» Task to carry out
From the entries below, output the line with "ATOM 49 C C" and each following line up to and including the line with "ATOM 55 C CA . LYS A 1 8", exactly as written.

» Stored data
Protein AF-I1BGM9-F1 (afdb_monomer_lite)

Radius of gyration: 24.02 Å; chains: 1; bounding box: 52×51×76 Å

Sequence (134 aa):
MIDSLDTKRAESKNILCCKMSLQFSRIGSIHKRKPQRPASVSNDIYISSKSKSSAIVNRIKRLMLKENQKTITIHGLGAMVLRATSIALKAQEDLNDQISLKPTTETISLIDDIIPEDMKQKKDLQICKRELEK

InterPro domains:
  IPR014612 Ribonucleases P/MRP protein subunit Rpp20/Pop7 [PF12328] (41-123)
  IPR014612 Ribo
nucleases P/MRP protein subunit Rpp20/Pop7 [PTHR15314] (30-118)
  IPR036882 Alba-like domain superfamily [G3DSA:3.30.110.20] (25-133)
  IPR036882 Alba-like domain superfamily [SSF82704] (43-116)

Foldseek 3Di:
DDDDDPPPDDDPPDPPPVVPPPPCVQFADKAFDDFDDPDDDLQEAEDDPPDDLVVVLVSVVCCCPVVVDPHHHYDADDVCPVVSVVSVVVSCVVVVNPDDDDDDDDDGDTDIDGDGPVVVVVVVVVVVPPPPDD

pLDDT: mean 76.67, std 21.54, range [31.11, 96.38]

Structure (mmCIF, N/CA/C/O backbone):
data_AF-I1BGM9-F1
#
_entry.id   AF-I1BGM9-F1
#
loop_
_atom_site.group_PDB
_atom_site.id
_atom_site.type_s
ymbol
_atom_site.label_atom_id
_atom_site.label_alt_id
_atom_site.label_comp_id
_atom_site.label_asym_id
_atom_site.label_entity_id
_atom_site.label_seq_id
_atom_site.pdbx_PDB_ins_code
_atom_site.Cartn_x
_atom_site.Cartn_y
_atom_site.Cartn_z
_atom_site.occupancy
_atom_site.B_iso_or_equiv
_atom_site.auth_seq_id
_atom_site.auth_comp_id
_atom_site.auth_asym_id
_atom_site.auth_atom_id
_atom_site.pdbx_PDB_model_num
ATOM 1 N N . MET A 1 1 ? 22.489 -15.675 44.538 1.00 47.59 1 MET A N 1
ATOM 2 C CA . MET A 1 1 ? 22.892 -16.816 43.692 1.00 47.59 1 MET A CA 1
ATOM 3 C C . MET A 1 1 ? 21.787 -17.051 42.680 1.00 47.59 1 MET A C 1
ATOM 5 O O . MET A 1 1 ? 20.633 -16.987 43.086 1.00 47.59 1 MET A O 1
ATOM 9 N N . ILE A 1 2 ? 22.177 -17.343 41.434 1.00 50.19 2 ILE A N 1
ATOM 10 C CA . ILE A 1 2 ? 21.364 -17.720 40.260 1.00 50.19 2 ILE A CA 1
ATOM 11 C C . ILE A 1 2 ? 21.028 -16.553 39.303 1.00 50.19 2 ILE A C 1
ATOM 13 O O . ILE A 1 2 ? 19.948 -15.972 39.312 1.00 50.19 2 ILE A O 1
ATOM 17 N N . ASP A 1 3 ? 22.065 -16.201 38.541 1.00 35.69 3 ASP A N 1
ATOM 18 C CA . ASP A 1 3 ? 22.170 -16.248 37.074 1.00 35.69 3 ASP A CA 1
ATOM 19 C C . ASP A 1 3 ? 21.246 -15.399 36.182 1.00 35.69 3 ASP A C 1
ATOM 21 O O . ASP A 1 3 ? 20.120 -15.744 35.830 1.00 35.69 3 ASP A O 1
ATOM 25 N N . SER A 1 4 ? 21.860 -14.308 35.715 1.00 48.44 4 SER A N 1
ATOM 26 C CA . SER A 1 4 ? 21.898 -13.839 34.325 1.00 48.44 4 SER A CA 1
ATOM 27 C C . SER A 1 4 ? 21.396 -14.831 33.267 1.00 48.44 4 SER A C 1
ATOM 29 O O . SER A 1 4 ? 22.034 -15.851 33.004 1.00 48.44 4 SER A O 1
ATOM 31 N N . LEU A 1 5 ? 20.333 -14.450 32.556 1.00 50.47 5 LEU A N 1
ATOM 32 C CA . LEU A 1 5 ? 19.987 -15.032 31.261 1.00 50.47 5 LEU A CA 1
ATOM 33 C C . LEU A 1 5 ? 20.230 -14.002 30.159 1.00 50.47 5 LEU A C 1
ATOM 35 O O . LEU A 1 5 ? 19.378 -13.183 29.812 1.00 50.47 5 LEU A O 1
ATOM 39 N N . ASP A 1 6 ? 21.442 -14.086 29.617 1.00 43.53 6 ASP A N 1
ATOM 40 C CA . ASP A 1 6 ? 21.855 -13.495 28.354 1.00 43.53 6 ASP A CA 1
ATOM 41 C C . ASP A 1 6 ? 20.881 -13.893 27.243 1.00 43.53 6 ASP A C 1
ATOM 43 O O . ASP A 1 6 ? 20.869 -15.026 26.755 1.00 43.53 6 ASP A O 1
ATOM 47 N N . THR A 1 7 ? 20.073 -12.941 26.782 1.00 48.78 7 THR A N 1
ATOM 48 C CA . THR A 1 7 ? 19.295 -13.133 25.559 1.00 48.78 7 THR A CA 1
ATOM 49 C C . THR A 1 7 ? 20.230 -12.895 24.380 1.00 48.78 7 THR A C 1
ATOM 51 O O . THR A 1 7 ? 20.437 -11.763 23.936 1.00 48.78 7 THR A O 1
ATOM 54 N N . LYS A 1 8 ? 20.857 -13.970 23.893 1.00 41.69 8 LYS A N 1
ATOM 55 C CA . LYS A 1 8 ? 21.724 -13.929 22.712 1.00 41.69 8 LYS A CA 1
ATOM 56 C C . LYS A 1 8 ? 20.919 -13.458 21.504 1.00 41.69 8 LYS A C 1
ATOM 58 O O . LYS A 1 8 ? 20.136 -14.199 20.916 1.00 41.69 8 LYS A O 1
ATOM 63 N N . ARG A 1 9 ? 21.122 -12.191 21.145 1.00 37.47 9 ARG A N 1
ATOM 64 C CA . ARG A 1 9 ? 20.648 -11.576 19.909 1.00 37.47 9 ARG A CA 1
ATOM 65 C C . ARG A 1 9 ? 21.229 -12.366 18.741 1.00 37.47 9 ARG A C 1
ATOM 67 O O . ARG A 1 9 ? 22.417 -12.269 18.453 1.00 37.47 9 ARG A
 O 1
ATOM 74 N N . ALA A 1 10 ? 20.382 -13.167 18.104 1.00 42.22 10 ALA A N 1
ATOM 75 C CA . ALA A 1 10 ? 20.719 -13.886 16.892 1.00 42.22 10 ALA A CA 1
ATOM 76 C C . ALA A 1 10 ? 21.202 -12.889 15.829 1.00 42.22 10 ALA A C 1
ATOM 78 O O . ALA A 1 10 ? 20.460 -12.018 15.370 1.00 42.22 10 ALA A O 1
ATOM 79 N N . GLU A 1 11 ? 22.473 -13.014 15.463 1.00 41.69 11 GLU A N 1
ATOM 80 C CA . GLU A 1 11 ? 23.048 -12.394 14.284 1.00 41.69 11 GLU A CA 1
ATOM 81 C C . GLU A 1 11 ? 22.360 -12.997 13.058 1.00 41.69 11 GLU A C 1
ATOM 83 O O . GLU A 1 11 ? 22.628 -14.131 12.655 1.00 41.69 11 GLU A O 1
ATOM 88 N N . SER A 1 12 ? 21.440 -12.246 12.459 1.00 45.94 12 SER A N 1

* * *

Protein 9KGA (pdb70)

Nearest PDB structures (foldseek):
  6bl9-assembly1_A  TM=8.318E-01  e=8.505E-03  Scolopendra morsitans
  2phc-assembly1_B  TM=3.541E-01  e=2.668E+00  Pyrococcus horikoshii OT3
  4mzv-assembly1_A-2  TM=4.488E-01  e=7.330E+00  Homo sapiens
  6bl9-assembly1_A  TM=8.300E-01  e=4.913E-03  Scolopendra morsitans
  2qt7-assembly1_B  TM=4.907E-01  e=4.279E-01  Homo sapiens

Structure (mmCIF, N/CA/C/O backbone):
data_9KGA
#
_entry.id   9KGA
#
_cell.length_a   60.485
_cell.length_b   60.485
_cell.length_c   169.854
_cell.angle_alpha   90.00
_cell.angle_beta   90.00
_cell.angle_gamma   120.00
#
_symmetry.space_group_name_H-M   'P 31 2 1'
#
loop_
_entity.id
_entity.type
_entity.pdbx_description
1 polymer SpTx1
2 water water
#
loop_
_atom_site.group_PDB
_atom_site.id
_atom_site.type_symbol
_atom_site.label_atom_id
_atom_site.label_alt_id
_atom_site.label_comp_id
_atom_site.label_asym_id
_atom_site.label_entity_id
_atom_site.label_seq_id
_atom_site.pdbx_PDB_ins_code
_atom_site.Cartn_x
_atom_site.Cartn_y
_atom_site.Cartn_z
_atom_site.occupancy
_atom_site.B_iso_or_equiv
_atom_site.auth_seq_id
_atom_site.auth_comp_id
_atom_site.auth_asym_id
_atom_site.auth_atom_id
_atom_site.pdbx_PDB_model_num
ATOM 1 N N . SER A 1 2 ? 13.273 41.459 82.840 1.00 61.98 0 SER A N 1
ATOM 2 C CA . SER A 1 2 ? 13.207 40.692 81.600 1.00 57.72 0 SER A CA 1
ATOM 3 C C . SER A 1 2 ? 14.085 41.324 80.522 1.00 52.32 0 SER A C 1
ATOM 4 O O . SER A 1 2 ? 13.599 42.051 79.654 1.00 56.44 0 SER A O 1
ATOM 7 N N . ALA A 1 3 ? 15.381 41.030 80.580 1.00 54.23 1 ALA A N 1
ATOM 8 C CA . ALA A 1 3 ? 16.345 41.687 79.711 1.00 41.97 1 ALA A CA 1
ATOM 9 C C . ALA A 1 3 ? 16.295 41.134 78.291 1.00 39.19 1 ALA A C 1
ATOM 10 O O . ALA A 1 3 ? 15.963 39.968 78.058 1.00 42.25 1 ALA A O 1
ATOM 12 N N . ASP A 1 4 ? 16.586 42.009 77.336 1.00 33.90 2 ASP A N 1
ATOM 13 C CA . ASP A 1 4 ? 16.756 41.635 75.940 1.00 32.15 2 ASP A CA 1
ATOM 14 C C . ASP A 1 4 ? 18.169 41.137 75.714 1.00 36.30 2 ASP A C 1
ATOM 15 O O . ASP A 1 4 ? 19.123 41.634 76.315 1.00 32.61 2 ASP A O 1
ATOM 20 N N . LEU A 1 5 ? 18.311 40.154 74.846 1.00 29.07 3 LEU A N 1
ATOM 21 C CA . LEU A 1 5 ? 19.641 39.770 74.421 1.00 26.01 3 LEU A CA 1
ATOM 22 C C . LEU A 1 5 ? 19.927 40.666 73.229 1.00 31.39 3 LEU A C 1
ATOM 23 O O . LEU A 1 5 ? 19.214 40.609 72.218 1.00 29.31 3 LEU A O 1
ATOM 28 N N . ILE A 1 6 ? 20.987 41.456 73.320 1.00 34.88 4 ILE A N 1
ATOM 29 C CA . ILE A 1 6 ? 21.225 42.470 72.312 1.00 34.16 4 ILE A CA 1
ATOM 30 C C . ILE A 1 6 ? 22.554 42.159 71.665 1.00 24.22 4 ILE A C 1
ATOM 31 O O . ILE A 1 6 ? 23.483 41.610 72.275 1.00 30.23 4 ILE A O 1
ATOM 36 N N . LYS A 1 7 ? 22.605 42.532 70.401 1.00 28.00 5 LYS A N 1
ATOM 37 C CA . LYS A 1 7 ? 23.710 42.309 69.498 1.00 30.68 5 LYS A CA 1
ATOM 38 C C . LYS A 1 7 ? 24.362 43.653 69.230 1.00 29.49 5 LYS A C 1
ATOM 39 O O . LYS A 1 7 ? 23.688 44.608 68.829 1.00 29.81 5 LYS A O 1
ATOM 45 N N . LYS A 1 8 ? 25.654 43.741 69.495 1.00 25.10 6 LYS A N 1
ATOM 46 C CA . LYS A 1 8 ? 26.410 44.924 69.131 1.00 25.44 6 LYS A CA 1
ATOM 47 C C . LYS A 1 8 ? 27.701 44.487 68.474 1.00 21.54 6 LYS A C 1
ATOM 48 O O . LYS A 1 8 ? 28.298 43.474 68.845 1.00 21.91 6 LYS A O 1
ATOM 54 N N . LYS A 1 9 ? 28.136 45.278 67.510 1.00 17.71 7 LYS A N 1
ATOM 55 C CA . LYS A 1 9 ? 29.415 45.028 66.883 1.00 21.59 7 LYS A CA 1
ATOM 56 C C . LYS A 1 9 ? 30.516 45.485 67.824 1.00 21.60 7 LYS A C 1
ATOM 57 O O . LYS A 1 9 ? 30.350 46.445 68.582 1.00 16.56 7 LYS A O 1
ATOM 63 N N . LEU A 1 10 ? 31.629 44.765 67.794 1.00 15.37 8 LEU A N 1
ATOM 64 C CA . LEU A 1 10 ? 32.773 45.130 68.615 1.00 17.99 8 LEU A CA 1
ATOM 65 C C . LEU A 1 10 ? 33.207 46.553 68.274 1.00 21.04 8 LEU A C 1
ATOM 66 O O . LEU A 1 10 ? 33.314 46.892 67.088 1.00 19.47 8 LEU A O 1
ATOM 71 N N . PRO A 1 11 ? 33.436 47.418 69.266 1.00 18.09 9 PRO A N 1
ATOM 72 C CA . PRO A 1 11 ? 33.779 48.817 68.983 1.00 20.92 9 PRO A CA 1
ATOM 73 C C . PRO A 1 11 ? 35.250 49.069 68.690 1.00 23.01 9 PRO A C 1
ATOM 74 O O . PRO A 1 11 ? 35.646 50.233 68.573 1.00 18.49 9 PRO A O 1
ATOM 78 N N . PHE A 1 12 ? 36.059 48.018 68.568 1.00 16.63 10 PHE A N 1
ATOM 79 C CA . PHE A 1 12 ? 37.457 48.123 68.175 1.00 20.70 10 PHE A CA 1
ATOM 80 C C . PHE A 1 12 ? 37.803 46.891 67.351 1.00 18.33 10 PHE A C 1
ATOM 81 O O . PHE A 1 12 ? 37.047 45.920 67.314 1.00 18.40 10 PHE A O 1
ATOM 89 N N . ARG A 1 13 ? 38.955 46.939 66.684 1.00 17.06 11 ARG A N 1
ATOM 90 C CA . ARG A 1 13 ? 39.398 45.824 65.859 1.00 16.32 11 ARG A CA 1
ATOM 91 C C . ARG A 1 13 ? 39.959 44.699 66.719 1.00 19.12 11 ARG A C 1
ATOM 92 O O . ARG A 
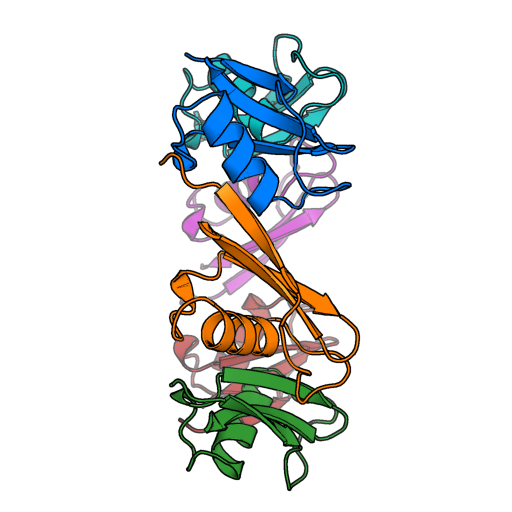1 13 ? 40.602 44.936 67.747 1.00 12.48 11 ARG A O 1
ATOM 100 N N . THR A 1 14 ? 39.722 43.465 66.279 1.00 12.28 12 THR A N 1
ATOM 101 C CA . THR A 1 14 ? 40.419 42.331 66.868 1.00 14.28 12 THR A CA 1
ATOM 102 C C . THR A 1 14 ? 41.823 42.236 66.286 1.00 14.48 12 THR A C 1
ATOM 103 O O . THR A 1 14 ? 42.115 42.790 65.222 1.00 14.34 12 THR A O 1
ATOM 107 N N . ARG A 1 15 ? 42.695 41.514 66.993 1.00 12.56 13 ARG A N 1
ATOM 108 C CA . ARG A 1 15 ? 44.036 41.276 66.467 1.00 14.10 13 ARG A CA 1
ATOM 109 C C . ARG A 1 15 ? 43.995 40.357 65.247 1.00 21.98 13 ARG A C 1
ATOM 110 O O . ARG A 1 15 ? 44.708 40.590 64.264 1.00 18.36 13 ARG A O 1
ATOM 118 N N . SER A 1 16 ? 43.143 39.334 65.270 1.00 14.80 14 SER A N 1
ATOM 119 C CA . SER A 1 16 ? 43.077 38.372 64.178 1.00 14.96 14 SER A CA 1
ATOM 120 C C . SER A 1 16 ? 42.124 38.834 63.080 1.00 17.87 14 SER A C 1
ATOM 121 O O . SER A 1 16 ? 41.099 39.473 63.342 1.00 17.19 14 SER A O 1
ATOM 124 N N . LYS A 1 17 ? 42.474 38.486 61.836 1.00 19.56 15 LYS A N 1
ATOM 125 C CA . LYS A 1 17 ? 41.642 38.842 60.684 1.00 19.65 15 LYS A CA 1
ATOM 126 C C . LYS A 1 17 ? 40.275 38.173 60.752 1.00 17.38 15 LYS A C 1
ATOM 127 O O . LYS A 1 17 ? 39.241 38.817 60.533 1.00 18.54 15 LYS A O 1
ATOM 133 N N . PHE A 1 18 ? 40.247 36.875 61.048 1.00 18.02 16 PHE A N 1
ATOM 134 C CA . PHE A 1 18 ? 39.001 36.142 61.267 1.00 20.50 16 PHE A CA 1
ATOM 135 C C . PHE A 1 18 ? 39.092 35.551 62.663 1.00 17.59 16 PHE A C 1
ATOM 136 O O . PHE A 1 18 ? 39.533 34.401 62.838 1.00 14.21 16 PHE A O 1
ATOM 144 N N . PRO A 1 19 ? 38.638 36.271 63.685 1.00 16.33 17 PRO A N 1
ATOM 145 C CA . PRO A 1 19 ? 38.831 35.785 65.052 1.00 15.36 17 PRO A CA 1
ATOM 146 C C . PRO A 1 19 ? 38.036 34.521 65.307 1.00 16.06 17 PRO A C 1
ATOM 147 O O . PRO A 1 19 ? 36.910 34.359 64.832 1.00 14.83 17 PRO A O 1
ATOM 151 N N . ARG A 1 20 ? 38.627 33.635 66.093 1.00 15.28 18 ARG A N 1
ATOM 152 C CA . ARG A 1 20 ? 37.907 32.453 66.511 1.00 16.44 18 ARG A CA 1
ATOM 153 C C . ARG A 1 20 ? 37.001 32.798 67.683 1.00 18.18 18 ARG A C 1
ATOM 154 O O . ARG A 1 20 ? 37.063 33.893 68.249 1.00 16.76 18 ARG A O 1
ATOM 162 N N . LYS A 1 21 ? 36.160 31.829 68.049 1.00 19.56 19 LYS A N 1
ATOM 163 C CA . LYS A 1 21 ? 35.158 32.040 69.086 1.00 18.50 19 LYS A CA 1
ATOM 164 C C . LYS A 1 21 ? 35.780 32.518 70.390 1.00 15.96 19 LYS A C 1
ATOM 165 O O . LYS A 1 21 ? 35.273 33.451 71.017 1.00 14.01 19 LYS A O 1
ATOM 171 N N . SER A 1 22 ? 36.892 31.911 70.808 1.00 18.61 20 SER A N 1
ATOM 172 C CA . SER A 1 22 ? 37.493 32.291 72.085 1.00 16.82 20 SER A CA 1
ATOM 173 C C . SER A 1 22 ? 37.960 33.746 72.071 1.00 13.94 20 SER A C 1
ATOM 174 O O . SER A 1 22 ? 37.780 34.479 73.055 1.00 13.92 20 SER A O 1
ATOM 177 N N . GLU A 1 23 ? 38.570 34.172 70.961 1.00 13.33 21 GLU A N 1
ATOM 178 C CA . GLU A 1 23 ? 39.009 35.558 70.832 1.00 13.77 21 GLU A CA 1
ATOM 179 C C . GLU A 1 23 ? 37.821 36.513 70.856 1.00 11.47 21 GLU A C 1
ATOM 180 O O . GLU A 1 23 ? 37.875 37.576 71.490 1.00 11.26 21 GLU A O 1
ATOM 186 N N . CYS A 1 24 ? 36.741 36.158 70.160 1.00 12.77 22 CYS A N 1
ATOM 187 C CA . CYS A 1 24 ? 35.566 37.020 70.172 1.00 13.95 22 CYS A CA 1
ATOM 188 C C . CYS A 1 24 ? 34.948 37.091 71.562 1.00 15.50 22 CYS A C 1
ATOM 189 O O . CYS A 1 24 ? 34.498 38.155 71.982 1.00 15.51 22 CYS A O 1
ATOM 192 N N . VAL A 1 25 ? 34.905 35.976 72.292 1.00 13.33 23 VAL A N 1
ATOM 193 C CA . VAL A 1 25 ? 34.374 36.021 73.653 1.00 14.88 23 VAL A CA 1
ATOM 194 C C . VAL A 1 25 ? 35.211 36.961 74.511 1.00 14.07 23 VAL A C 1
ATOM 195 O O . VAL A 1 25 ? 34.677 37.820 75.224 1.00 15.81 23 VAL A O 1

» Solution to the problem
ATOM 49 C C . THR A 1 7 ? 20.230 -12.895 24.380 1.00 48.78 7 THR A C 1
ATOM 51 O O . THR A 1 7 ? 20.437 -11.763 23.936 1.00 48.78 7 THR A O 1
ATOM 54 N N . LYS A 1 8 ? 20.857 -13.970 23.893 1.00 41.69 8 LYS A N 1
ATOM 55 C CA . LYS A 1 8 ? 21.724 -13.929 22.712 1.00 41.69 8 LYS A CA 1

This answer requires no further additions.